#### [Activity]
The response consists of the lines from the start of the material below through the line holding "ATOM 24 N N", repeated word for word and without pictures.

#### [Excerpted records]
===
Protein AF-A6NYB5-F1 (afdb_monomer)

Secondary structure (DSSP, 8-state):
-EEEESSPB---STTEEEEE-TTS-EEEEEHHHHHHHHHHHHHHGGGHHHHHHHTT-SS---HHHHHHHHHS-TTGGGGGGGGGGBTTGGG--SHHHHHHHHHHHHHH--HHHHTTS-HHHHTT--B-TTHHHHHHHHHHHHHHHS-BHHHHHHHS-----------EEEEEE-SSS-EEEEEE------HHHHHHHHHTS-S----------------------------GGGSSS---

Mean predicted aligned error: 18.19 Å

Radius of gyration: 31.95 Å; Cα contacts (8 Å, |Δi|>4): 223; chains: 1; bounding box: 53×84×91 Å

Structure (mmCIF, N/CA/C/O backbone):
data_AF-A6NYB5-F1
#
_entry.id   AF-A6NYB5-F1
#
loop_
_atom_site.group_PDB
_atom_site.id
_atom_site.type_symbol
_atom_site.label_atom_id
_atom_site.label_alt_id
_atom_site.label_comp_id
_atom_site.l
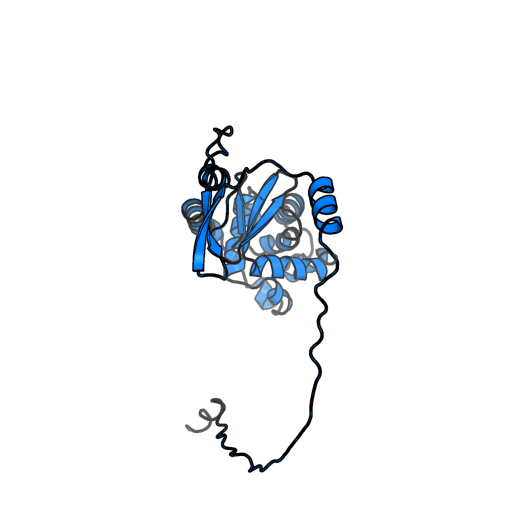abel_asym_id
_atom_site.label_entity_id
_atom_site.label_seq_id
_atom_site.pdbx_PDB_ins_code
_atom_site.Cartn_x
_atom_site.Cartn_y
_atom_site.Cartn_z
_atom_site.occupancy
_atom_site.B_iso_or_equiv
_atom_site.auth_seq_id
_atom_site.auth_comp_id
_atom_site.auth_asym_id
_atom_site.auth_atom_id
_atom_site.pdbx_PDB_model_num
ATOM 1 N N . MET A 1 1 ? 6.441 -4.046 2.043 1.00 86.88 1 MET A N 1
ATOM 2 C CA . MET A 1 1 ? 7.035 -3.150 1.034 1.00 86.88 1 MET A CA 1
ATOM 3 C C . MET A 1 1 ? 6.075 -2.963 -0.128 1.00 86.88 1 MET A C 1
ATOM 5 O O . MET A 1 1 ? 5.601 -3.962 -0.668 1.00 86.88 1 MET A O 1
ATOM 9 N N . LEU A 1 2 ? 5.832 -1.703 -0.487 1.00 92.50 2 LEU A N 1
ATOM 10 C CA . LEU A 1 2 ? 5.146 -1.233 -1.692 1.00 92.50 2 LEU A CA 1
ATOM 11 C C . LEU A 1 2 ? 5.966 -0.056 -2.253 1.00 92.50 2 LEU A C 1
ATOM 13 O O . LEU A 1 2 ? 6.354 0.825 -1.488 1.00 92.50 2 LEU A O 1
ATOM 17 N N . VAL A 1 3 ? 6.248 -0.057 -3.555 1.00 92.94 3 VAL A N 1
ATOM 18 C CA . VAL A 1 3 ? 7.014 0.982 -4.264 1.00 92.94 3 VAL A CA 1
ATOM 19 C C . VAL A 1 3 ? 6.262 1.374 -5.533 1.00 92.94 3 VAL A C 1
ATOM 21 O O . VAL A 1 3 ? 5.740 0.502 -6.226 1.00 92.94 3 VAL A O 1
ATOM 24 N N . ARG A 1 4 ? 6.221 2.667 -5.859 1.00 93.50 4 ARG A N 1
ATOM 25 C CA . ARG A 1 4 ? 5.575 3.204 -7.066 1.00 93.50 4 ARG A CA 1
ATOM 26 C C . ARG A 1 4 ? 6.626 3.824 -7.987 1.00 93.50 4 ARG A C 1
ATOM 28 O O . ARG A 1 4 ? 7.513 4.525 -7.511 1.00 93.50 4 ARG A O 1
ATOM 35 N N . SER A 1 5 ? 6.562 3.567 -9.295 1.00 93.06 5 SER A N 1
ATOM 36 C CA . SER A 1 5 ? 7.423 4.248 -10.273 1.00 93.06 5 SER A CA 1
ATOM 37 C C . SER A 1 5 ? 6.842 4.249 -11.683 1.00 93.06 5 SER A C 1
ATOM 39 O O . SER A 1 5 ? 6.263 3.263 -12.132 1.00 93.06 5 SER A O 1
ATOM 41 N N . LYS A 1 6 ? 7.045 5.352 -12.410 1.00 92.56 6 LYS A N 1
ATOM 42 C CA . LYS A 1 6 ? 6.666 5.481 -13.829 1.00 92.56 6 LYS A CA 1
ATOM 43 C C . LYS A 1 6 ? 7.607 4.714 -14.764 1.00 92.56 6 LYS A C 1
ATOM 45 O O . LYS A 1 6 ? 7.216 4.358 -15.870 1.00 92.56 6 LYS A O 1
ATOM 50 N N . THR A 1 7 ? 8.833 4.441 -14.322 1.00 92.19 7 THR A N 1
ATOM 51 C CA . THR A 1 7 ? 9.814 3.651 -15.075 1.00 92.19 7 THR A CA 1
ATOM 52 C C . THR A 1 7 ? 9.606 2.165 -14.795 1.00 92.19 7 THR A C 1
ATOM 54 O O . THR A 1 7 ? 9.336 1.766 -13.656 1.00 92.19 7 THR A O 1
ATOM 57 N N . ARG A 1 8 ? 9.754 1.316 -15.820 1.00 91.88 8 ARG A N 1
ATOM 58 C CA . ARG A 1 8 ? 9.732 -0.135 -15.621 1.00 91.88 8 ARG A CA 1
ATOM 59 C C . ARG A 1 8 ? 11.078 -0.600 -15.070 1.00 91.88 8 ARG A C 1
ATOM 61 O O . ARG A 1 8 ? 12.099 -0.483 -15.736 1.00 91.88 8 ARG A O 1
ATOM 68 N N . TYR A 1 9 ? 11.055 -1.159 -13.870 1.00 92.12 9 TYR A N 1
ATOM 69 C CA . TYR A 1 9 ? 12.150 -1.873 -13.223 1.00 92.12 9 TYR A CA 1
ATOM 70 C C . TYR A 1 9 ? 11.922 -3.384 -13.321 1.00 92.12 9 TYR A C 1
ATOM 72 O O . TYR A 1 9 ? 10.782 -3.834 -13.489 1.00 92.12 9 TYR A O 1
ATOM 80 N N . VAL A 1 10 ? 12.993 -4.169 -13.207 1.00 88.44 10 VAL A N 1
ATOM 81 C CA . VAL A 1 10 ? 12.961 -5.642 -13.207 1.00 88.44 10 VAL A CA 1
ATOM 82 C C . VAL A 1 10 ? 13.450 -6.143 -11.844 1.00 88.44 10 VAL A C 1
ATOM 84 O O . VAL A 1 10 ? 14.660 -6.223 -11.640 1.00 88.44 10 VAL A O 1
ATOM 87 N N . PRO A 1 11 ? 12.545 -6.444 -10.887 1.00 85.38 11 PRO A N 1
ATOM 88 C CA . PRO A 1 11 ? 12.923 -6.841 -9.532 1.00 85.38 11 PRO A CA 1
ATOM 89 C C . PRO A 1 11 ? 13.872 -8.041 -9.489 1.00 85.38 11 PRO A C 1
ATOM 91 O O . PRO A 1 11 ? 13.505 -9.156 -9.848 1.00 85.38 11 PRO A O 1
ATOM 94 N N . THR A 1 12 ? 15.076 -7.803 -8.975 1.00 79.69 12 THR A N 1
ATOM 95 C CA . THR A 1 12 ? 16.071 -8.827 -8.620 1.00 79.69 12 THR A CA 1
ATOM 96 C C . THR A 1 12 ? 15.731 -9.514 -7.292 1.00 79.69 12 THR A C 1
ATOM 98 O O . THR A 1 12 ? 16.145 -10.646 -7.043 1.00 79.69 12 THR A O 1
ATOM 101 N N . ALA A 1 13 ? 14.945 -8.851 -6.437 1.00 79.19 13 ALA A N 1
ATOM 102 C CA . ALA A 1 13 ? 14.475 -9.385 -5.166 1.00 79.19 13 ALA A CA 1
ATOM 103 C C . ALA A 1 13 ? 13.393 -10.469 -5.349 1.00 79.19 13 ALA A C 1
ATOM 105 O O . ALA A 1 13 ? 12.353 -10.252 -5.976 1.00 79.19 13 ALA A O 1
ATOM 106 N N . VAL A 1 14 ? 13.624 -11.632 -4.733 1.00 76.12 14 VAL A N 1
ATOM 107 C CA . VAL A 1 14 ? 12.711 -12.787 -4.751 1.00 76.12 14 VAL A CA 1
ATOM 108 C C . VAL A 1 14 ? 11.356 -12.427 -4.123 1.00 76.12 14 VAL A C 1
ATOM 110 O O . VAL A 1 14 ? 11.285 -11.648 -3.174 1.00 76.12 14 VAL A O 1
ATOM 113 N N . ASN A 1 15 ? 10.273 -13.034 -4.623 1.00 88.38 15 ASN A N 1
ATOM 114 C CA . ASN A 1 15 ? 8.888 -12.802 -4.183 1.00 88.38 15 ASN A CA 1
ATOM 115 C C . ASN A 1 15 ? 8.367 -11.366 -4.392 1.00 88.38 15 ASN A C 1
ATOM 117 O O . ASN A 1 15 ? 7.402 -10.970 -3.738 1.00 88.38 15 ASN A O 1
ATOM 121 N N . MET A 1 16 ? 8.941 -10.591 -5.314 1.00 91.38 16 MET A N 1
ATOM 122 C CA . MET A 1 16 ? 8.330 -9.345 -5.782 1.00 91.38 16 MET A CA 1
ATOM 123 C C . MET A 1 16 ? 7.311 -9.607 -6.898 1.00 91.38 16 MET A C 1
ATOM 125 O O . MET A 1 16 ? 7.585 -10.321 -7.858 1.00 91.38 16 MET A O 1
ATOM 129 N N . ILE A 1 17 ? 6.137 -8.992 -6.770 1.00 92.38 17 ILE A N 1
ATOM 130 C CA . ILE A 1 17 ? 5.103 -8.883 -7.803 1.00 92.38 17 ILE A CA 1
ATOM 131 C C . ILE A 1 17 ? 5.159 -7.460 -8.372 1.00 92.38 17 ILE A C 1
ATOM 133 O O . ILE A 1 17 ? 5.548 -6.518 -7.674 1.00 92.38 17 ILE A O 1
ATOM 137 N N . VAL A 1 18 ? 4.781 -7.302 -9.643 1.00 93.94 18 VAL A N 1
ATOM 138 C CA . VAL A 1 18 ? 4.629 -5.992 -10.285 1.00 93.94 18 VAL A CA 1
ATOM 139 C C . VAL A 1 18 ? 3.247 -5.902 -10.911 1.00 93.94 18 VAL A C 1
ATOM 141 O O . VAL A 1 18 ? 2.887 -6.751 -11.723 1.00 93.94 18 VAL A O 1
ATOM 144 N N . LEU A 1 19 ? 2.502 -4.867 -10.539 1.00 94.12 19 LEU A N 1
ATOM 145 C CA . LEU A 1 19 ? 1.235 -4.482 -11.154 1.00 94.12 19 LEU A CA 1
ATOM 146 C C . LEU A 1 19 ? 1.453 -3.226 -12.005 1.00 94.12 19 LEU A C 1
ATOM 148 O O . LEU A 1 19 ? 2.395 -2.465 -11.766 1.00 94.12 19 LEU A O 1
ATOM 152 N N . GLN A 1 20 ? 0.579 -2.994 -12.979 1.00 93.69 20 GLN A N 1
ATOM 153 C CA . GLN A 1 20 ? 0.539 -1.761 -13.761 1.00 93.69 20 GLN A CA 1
===
#### [Expected answer]
Protein AF-A6NYB5-F1 (afdb_monomer)

Secondary structure (DSSP, 8-state):
-EEEESSPB---STTEEEEE-TTS-EEEEEHHHHHHHHHHHHHHGGGHHHHHHHTT-SS---HHHHHHHHHS-TTGGGGGGGGGGBTTGGG--SHHHHHHHHHHHHHH--HHHHTTS-HHHHTT--B-TTHHHHHHHHHHHHHHHS-BHHHHHHHS-----------EEEEEE-SSS-EEEEEE------HHHHHHHHHTS-S----------------------------GGGSSS---

Mean predicted aligned error: 18.19 Å

Radius of gyration: 31.95 Å; Cα contacts (8 Å, |Δi|>4): 223; chains: 1; bounding box: 53×84×91 Å

Structure (mmCIF, N/CA/C/O backbone):
data_AF-A6NYB5-F1
#
_entry.id   AF-A6NYB5-F1
#
loop_
_atom_site.group_PDB
_atom_site.id
_atom_site.type_symbol
_atom_site.label_atom_id
_atom_site.label_alt_id
_atom_site.label_comp_id
_atom_site.l
abel_asym_id
_atom_site.label_entity_id
_atom_site.label_seq_id
_atom_site.pdbx_PDB_ins_code
_atom_site.Cartn_x
_atom_site.Cartn_y
_atom_site.Cartn_z
_atom_site.occupancy
_atom_site.B_iso_or_equiv
_atom_site.auth_seq_id
_atom_site.auth_comp_id
_atom_site.auth_asym_id
_atom_site.auth_atom_id
_atom_site.pdbx_PDB_model_num
ATOM 1 N N . MET A 1 1 ? 6.441 -4.046 2.043 1.00 86.88 1 MET A N 1
ATOM 2 C CA . MET A 1 1 ? 7.035 -3.150 1.034 1.00 86.88 1 MET A CA 1
ATOM 3 C C . MET A 1 1 ? 6.075 -2.963 -0.128 1.00 86.88 1 MET A C 1
ATOM 5 O O . MET A 1 1 ? 5.601 -3.962 -0.668 1.00 86.88 1 MET A O 1
ATOM 9 N N . LEU A 1 2 ? 5.832 -1.703 -0.487 1.00 92.50 2 LEU A N 1
ATOM 10 C CA . LEU A 1 2 ? 5.146 -1.233 -1.692 1.00 92.50 2 LEU A CA 1
ATOM 11 C C . LEU A 1 2 ? 5.966 -0.056 -2.253 1.00 92.50 2 LEU A C 1
ATOM 13 O O . LEU A 1 2 ? 6.354 0.825 -1.488 1.00 92.50 2 LEU A O 1
ATOM 17 N N . VAL A 1 3 ? 6.248 -0.057 -3.555 1.00 92.94 3 VAL A N 1
ATOM 18 C CA . VAL A 1 3 ? 7.014 0.982 -4.264 1.00 92.94 3 VAL A CA 1
ATOM 19 C C . VAL A 1 3 ? 6.262 1.374 -5.533 1.00 92.94 3 VAL A C 1
ATOM 21 O O . VAL A 1 3 ? 5.740 0.502 -6.226 1.00 92.94 3 VAL A O 1
ATOM 24 N N . ARG A 1 4 ? 6.221 2.667 -5.859 1.00 93.50 4 ARG A N 1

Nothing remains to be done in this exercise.